Multi-Region Deployment: What Actually Matters

We run our user-facing app in two AWS regions (us-east-1 and us-west-2) for failover. The deployment story is straightforward; the rest of multi-region is where the real complexity lives. This post is what we've learned in roughly two years of running it.

What multi-region buys you #

Two real things:

Resilience to a regional outage. AWS has had region-wide events. If your app is single-region, you're down for the duration. Multi-region means you can keep serving traffic.
Lower latency for geographically distant users. A request from Singapore to us-east-1 is ~250ms RTT. To ap-southeast-1 it's ~10ms. Multi-region with geo-routing reduces tail latencies for far-away users.

Things multi-region does NOT buy you:

Better individual-AZ resilience (you should already be multi-AZ within a region).
Higher availability for individual pod / service crashes (that's a single-region problem).
Automatic disaster recovery without practice. We'll come back to this.

What we deploy where #

Our setup:

Compute runs in both regions. EKS clusters in us-east-1 and us-west-2, identical service deployments, GitOps pipeline pushes to both.
Primary database: RDS Postgres in us-east-1 with a synchronous standby in same AZ; cross-region read replica in us-west-2.
Object storage: S3 with cross-region replication for the most-important buckets.
DNS routing: Route 53 with health checks; healthy region gets traffic.

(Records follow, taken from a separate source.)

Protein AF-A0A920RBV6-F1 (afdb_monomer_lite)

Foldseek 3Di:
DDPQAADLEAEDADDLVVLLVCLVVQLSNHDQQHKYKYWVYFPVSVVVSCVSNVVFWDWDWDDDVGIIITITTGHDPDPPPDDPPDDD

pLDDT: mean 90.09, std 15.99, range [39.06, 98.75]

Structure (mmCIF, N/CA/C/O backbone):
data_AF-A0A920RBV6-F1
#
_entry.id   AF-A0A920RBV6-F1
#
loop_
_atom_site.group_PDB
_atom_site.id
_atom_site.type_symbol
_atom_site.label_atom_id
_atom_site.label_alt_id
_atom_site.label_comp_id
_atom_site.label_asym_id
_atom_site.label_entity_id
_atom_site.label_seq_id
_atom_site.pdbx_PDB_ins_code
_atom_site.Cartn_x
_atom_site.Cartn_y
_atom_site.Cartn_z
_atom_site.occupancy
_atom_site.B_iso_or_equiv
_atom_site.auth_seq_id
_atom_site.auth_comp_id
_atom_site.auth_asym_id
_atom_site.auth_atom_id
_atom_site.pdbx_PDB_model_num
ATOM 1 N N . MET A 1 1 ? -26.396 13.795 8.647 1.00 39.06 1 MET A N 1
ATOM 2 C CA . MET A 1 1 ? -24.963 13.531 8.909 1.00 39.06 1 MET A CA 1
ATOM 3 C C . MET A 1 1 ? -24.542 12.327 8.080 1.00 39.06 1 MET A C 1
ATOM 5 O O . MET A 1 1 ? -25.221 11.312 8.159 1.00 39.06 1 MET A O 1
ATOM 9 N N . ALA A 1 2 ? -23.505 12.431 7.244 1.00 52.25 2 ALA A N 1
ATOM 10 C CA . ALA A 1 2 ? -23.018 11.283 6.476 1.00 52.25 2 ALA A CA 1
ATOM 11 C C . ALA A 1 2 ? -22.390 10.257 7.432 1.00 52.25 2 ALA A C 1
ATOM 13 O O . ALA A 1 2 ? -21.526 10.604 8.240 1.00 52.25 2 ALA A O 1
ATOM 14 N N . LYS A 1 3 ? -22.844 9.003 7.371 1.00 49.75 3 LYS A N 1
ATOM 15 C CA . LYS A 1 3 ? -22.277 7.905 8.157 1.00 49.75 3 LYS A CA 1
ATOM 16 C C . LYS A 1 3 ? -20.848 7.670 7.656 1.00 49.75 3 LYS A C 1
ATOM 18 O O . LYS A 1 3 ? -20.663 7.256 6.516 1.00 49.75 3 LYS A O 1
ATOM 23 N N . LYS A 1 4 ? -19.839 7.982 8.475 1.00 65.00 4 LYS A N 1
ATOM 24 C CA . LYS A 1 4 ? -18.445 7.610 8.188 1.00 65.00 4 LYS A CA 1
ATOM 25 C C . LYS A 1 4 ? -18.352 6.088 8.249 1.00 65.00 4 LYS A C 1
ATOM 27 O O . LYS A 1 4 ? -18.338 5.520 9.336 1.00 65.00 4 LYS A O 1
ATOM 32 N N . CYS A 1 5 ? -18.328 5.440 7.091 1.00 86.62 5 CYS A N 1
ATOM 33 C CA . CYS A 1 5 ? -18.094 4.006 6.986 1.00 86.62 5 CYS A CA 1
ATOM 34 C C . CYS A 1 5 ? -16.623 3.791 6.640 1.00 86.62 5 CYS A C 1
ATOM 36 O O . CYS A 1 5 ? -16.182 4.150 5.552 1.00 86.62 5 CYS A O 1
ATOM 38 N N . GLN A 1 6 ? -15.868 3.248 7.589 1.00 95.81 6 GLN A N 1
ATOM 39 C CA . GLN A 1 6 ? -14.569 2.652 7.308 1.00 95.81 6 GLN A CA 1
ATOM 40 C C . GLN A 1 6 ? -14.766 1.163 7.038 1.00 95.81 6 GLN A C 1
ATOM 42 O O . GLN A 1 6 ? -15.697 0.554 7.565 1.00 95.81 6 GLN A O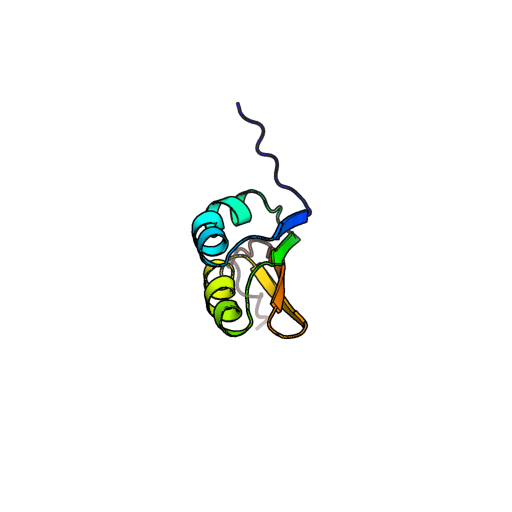 1
ATOM 47 N N . PHE A 1 7 ? -13.890 0.589 6.226 1.00 97.38 7 PHE A N 1
ATOM 48 C CA . PHE A 1 7 ? -13.982 -0.788 5.768 1.00 97.38 7 PHE A CA 1
ATOM 49 C C . PHE A 1 7 ? -12.782 -1.590 6.255 1.00 97.38 7 PHE A C 1
ATOM 51 O O . PHE A 1 7 ? -11.656 -1.089 6.301 1.00 97.38 7 PHE A O 1
ATOM 58 N N . GLU A 1 8 ? -13.026 -2.850 6.600 1.00 97.56 8 GLU A N 1
ATOM 59 C CA . GLU A 1 8 ? -11.975 -3.782 7.015 1.00 97.56 8 GLU A CA 1
ATOM 60 C C . GLU A 1 8 ? -11.038 -4.139 5.858 1.00 97.56 8 GLU A C 1
ATOM 62 O O . GLU A 1 8 ? -9.863 -4.421 6.083 1.00 97.56 8 GLU A O 1
ATOM 67 N N . ILE A 1 9 ? -11.546 -4.094 4.623 1.00 97.81 9 ILE A N 1
ATOM 68 C CA . ILE A 1 9 ? -10.789 -4.355 3.402 1.00 97.81 9 ILE A CA 1
ATOM 69 C C . ILE A 1 9 ? -11.095 -3.254 2.387 1.00 97.81 9 ILE A C 1
ATOM 71 O O . ILE A 1 9 ? -12.254 -2.993 2.067 1.00 97.81 9 ILE A O 1
ATOM 75 N N . VAL A 1 10 ? -10.044 -2.636 1.855 1.00 98.38 10 VAL A N 1
ATOM 76 C CA . VAL A 1 10 ? -10.096 -1.692 0.736 1.00 98.38 10 VAL A CA 1
ATOM 77 C C . VAL A 1 10 ? -9.168 -2.207 -0.360 1.00 98.38 10 VAL A C 1
ATOM 79 O O . VAL A 1 10 ? -8.022 -2.557 -0.088 1.00 98.38 10 VAL A O 1
ATOM 82 N N . VAL A 1 11 ? -9.644 -2.254 -1.604 1.00 98.50 11 VAL A N 1
ATOM 83 C CA . VAL A 1 11 ? -8.864 -2.726 -2.758 1.00 98.50 11 VAL A CA 1
ATOM 84 C C . VAL A 1 11 ? -8.904 -1.677 -3.862 1.00 98.50 11 VAL A C 1
ATOM 86 O O . VAL A 1 11 ? -9.971 -1.155 -4.177 1.00 98.50 11 VAL A O 1
ATOM 89 N N . ALA A 1 12 ? -7.756 -1.392 -4.473 1.00 98.44 12 ALA A N 1
ATOM 90 C CA . ALA A 1 12 ? -7.651 -0.540 -5.650 1.00 98.44 12 ALA A CA 1
ATOM 91 C C . ALA A 1 12 ? -6.651 -1.140 -6.648 1.00 98.44 12 ALA A C 1
ATOM 93 O O . ALA A 1 12 ? -5.473 -1.302 -6.340 1.00 98.44 12 ALA A O 1
ATOM 94 N N . ASN A 1 13 ? -7.120 -1.460 -7.855 1.00 98.44 13 ASN A N 1
ATOM 95 C CA . ASN A 1 13 ? -6.283 -1.915 -8.966 1.00 98.44 13 ASN A CA 1
ATOM 96 C C . ASN A 1 13 ? -6.352 -0.885 -10.099 1.00 98.44 13 ASN A C 1
ATOM 98 O O . ASN A 1 13 ? -7.196 -0.986 -10.986 1.00 98.44 13 ASN A O 1
ATOM 102 N N . ILE A 1 14 ? -5.524 0.152 -9.998 1.00 98.38 14 ILE A N 1
ATOM 103 C CA . ILE A 1 14 ? -5.496 1.313 -10.898 1.00 98.38 14 ILE A CA 1
ATOM 104 C C . ILE A 1 14 ? -4.054 1.827 -11.026 1.00 98.38 14 ILE A C 1
ATOM 106 O O . ILE A 1 14 ? -3.151 1.355 -10.343 1.00 98.38 14 ILE A O 1
ATOM 110 N N . LEU A 1 15 ? -3.817 2.812 -11.894 1.00 98.31 15 LEU A N 1
ATOM 111 C CA . LEU A 1 15 ? -2.469 3.319 -12.164 1.00 98.31 15 LEU A CA 1
ATOM 112 C C . LEU A 1 15 ? -1.810 3.987 -10.942 1.00 98.31 15 LEU A C 1
ATOM 114 O O . LEU A 1 15 ? -2.469 4.581 -10.088 1.00 98.31 15 LEU A O 1
ATOM 118 N N . ALA A 1 16 ? -0.474 3.975 -10.925 1.00 98.25 16 ALA A N 1
ATOM 119 C CA . ALA A 1 16 ? 0.337 4.479 -9.816 1.00 98.25 16 ALA A CA 1
ATOM 120 C C . ALA A 1 16 ? 0.081 5.950 -9.434 1.00 98.25 16 ALA A C 1
ATOM 122 O O . ALA A 1 16 ? 0.070 6.264 -8.249 1.00 98.25 16 ALA A O 1
ATOM 123 N N . ASN A 1 17 ? -0.110 6.859 -10.398 1.00 98.31 17 ASN A N 1
ATOM 124 C CA . ASN A 1 17 ? -0.349 8.277 -10.086 1.00 98.31 17 ASN A CA 1
ATOM 125 C C . ASN A 1 17 ? -1.715 8.491 -9.399 1.00 98.31 17 ASN A C 1
ATOM 127 O O . ASN A 1 17 ? -1.721 9.057 -8.309 1.00 98.31 17 ASN A O 1
ATOM 131 N N . PRO A 1 18 ? -2.839 7.953 -9.922 1.00 98.44 18 PRO A N 1
ATOM 132 C CA . PRO A 1 18 ? -4.104 7.931 -9.188 1.00 98.44 18 PRO A CA 1
ATOM 133 C C . PRO A 1 18 ? -3.999 7.319 -7.788 1.00 98.44 18 PRO A C 1
ATOM 135 O O . PRO A 1 18 ? -4.563 7.858 -6.842 1.00 98.44 18 PRO A O 1
ATOM 138 N N . LEU A 1 19 ? -3.244 6.226 -7.618 1.00 98.62 19 LEU A N 1
ATOM 139 C CA . LEU A 1 19 ? -3.007 5.658 -6.287 1.00 98.62 19 LEU A CA 1
ATOM 140 C C . LEU A 1 19 ? -2.300 6.642 -5.350 1.00 98.62 19 LEU A C 1
ATOM 142 O O . LEU A 1 19 ? -2.611 6.680 -4.166 1.00 98.62 19 LEU A O 1
ATOM 146 N N . ILE A 1 20 ? -1.359 7.439 -5.846 1.00 98.62 20 ILE A N 1
ATOM 147 C CA . ILE A 1 20 ? -0.670 8.457 -5.045 1.00 98.62 20 ILE A CA 1
ATOM 148 C C . ILE A 1 20 ? -1.630 9.592 -4.668 1.00 98.62 20 ILE A C 1
ATOM 150 O O . ILE A 1 20 ? -1.730 9.949 -3.495 1.00 98.62 20 ILE A O 1
ATOM 154 N N . GLU A 1 21 ? -2.376 10.119 -5.639 1.00 98.56 21 GLU A N 1
ATOM 155 C CA . GLU A 1 21 ? -3.332 11.219 -5.445 1.00 98.56 21 GLU A CA 1
ATOM 156 C C . GLU A 1 21 ? -4.464 10.842 -4.478 1.00 98.56 21 GLU A C 1
ATOM 158 O O . GLU A 1 21 ? -4.870 11.642 -3.634 1.00 98.56 21 GLU A O 1
ATOM 163 N N . LEU A 1 22 ? -4.940 9.596 -4.546 1.00 98.38 22 LEU A N 1
ATOM 164 C CA . LEU A 1 22 ? -6.022 9.085 -3.706 1.00 98.38 22 LEU A CA 1
ATOM 165 C C . LEU A 1 22 ? -5.560 8.607 -2.323 1.00 98.38 22 LEU A C 1
ATOM 167 O O . LEU A 1 22 ? -6.402 8.184 -1.526 1.00 98.38 22 LEU A O 1
ATOM 171 N N . ALA A 1 23 ? -4.267 8.687 -1.990 1.00 98.31 23 ALA A N 1
ATOM 172 C CA . ALA A 1 23 ? -3.751 8.188 -0.715 1.00 98.31 23 ALA A CA 1
ATOM 173 C C . ALA A 1 23 ? -4.505 8.731 0.519 1.00 98.31 23 ALA A C 1
ATOM 175 O O . ALA A 1 23 ? -4.862 7.920 1.377 1.00 98.31 23 ALA A O 1
ATOM 176 N N . PRO A 1 24 ? -4.841 10.036 0.634 1.00 97.38 24 PRO A N 1
ATOM 177 C CA . PRO A 1 24 ? -5.624 10.540 1.768 1.00 97.38 24 PRO A CA 1
ATOM 178 C C . PRO A 1 24 ? -7.018 9.902 1.870 1.00 97.38 24 PRO A C 1
ATOM 180 O O . PRO A 1 24 ? -7.485 9.585 2.965 1.00 97.38 24 PRO A O 1
ATOM 183 N N . ILE A 1 25 ? -7.664 9.665 0.726 1.00 97.25 25 ILE A N 1
ATOM 184 C CA . ILE A 1 25 ? -9.011 9.092 0.634 1.00 97.25 25 ILE A CA 1
ATOM 185 C C . ILE A 1 25 ? -8.978 7.603 1.005 1.00 97.25 25 ILE A C 1
ATOM 187 O O . ILE A 1 25 ? -9.753 7.152 1.849 1.00 97.25 25 ILE A O 1
ATOM 191 N N . LEU A 1 26 ? -8.038 6.841 0.445 1.00 97.88 26 LEU A N 1
ATOM 192 C CA . LEU A 1 26 ? -7.891 5.407 0.714 1.00 97.88 26 LEU A CA 1
ATOM 193 C C . LEU A 1 26 ? -7.456 5.138 2.167 1.00 97.88 26 LEU A C 1
ATOM 195 O O . LEU A 1 26 ? -7.982 4.229 2.816 1.00 97.88 26 LEU A O 1
ATOM 199 N N . LYS A 1 27 ? -6.591 5.991 2.737 1.00 97.19 27 LYS A N 1
ATOM 200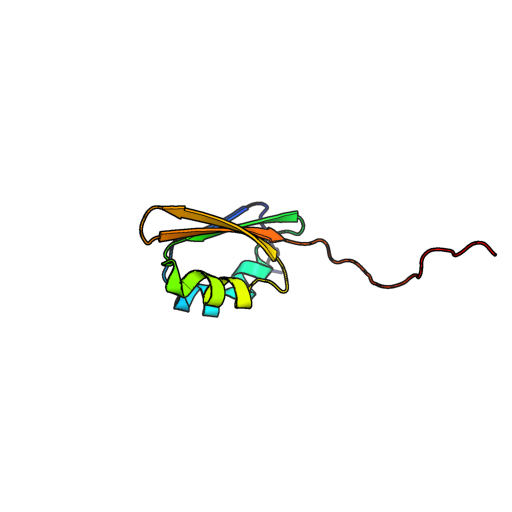 C CA . LYS A 1 27 ? -6.281 5.997 4.179 1.00 97.19 27 LYS A CA 1
ATOM 201 C C . LYS A 1 27 ? -7.531 6.225 5.023 1.00 97.19 27 LYS A C 1
ATOM 203 O O . LYS A 1 27 ? -7.709 5.537 6.028 1.00 97.19 27 LYS A O 1
ATOM 208 N N . HIS A 1 28 ? -8.376 7.188 4.649 1.00 95.75 28 HIS A N 1
ATOM 209 C CA . HIS A 1 28 ? -9.581 7.533 5.402 1.00 95.75 28 HIS A CA 1
ATOM 210 C C . HIS A 1 28 ? -10.573 6.368 5.469 1.00 95.75 28 HIS A C 1
ATOM 212 O O . HIS A 1 28 ? -11.062 6.055 6.556 1.00 95.75 28 HIS A O 1
ATOM 218 N N . TYR A 1 29 ? -10.824 5.722 4.328 1.00 96.81 29 TYR A N 1
ATOM 219 C CA . TYR A 1 29 ? -11.799 4.639 4.213 1.00 96.81 29 TYR A CA 1
ATOM 220 C C . TYR A 1 29 ? -11.320 3.299 4.771 1.00 96.81 29 TYR A C 1
ATOM 222 O O . TYR A 1 29 ? -12.152 2.443 5.049 1.00 96.81 29 TYR A O 1
ATOM 230 N N . THR A 1 30 ? -10.020 3.107 4.992 1.00 97.44 30 THR A N 1
ATOM 231 C CA . THR A 1 30 ? -9.530 1.875 5.623 1.00 97.44 30 THR A CA 1
ATOM 232 C C . THR A 1 30 ? -9.670 1.961 7.144 1.00 97.44 30 THR A C 1
ATOM 234 O O . THR A 1 30 ? -9.175 2.907 7.768 1.00 97.44 30 THR A O 1
ATOM 237 N N . ALA A 1 31 ? -10.334 0.986 7.762 1.00 96.25 31 ALA A N 1
ATOM 238 C CA . ALA A 1 31 ? -10.474 0.898 9.215 1.00 96.25 31 ALA A CA 1
ATOM 239 C C . ALA A 1 31 ? -9.115 0.665 9.896 1.00 96.25 31 ALA A C 1
ATOM 241 O O . ALA A 1 31 ? -8.185 0.131 9.287 1.00 96.25 31 ALA A O 1
ATOM 242 N N . ILE A 1 32 ? -8.972 1.073 11.161 1.00 95.31 32 ILE A N 1
ATOM 243 C CA . ILE A 1 32 ? -7.794 0.718 11.971 1.00 95.31 32 ILE A CA 1
ATOM 244 C C . ILE A 1 32 ? -7.697 -0.809 12.067 1.00 95.31 32 ILE A C 1
ATOM 246 O O . ILE A 1 32 ? -8.703 -1.470 12.296 1.00 95.31 32 ILE A O 1
ATOM 250 N N . GLY A 1 33 ? -6.506 -1.371 11.844 1.00 95.00 33 GLY A N 1
ATOM 251 C CA . GLY A 1 33 ? -6.324 -2.822 11.731 1.00 95.00 33 GLY A CA 1
ATOM 252 C C . GLY A 1 33 ? -6.865 -3.434 10.430 1.00 95.00 33 GLY A C 1
ATOM 253 O O . GLY A 1 33 ? -6.718 -4.638 10.230 1.00 95.00 33 GLY A O 1
ATOM 254 N N . GLY A 1 34 ? -7.457 -2.634 9.538 1.00 97.25 34 GLY A N 1
ATOM 255 C CA . GLY A 1 34 ? -7.919 -3.057 8.220 1.00 97.25 34 GLY A CA 1
ATOM 256 C C . GLY A 1 34 ? -6.783 -3.240 7.211 1.00 97.25 34 GLY A C 1
ATOM 257 O O . GLY A 1 34 ? -5.643 -2.809 7.427 1.00 97.25 34 GLY A O 1
ATOM 258 N N . THR A 1 35 ? -7.111 -3.882 6.092 1.00 98.56 35 THR A N 1
ATOM 259 C CA . THR A 1 35 ? -6.201 -4.162 4.978 1.00 98.56 35 THR A CA 1
ATOM 260 C C . THR A 1 35 ? -6.491 -3.246 3.793 1.00 98.56 35 THR A C 1
ATOM 262 O O . THR A 1 35 ? -7.635 -3.106 3.368 1.00 98.56 35 THR A O 1
ATOM 265 N N . LEU A 1 36 ? -5.436 -2.680 3.216 1.00 98.69 36 LEU A N 1
ATOM 266 C CA . LEU A 1 36 ? -5.450 -1.966 1.947 1.00 98.69 36 LEU A CA 1
ATOM 267 C C . LEU A 1 36 ? -4.651 -2.767 0.914 1.00 98.69 36 LEU A C 1
ATOM 269 O O . LEU A 1 36 ? -3.473 -3.029 1.128 1.00 98.69 36 LEU A O 1
ATOM 273 N N . MET A 1 37 ? -5.256 -3.133 -0.211 1.00 98.75 37 MET A N 1
ATOM 274 C CA . MET A 1 37 ? -4.578 -3.837 -1.302 1.00 98.75 37 MET A CA 1
ATOM 275 C C . MET A 1 37 ? -4.483 -2.930 -2.524 1.00 98.75 37 MET A C 1
ATOM 277 O O . MET A 1 37 ? -5.506 -2.539 -3.087 1.00 98.75 37 MET A O 1
ATOM 281 N N . LEU A 1 38 ? -3.261 -2.602 -2.938 1.00 98.75 38 LEU A N 1
ATOM 282 C CA . LEU A 1 38 ? -2.993 -1.741 -4.087 1.00 98.75 38 LEU A CA 1
ATOM 283 C C . LEU A 1 38 ? -2.313 -2.543 -5.198 1.00 98.75 38 LEU A C 1
ATOM 285 O O . LEU A 1 38 ? -1.277 -3.164 -4.970 1.00 98.75 38 LEU A O 1
ATOM 289 N N . SER A 1 39 ? -2.868 -2.513 -6.404 1.00 97.94 39 SER A N 1
ATOM 290 C CA . SER A 1 39 ? -2.262 -3.088 -7.610 1.00 97.94 39 SER A CA 1
ATOM 291 C C . SER A 1 39 ? -2.434 -2.140 -8.800 1.00 97.94 39 SER A C 1
ATOM 293 O O . SER A 1 39 ? -2.935 -1.032 -8.631 1.00 97.94 39 SER A O 1
ATOM 295 N N . GLY A 1 40 ? -1.984 -2.544 -9.987 1.00 97.50 40 GLY A N 1
ATOM 296 C CA . GLY A 1 40 ? -1.896 -1.665 -11.159 1.00 97.50 40 GLY A CA 1
ATOM 297 C C . GLY A 1 40 ? -0.612 -0.831 -11.186 1.00 97.50 40 GLY A C 1
ATOM 298 O O . GLY A 1 40 ? -0.530 0.182 -11.883 1.00 97.50 40 GLY A O 1
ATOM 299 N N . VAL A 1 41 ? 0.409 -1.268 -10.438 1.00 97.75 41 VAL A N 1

In normal operation, ~95% of traffic goes to us-east-1 (closer to most users). 5% goes to us-west-2 to keep it warm and to detect issues.

The hard part: data consistency #

Multi-region compute is easy. Multi-region data is the actual problem.

Three approaches we considered:

Single-region primary, read replicas elsewhere. What we run. Writes go to the primary; reads can use the replica. During a primary failure, we promote the replica.

Active-active multi-master. Both regions write. Conflict resolution required. We don't do this — for our shape of data (mostly user-owned, low cross-region conflict potential), the operational complexity wasn't worth it.

Per-region partitioned data. Users sharded by region (e.g., EU users in eu-west-1). Different problem entirely. We don't have meaningful regional partitioning to exploit.

The trade with single-primary: writes always go to one region. From us-west-2, a write incurs the cross-region latency (~70ms). For our workload, write latency dominated by user perception (post-and-redirect flows) rather than by raw write speed; the 70ms is acceptable.

Failover: harder than it sounds #

The failover plan:

Promote the cross-region read replica to primary
Update all services to point to the new primary's endpoint
Drain traffic from the failed region
Continue serving from the surviving region

We've practiced this in game days. Each step has gotchas:

Replica promotion takes time. RDS cross-region read replica promotion is ~5-15 minutes. During this window, writes are unavailable.

Endpoint switching. Services connect via a Postgres endpoint. We use a DNS-based endpoint that we update during failover. Most services pick up the change within 30s (DNS TTL), but some have stale connections that hang. We added connection-recycling on errors.

Replica lag at the moment of failure. If the replica was 15s behind when we cut over, those 15 seconds of writes are lost. For our app this is acceptable (no payments, no critical state at that level); for a bank it wouldn't be.

Failback. Going back to the original primary after recovery is its own dance. We typically don't fail back immediately — we run on the secondary until a planned maintenance window.

We can do a planned failover in ~10 minutes. An unplanned one takes longer because of the time to confirm "yes, this is real, the region is down" before triggering the switch.

Traffic routing #

Three approaches available:

Latency-based routing. Route 53 sends users to the lowest-latency healthy region. Good for normal operation. Doesn't load-balance — if the closer region is healthy but overloaded, users still go there.

Failover routing. Primary region is preferred; secondary used only when primary fails health checks. Simpler to reason about. We used this for the first year.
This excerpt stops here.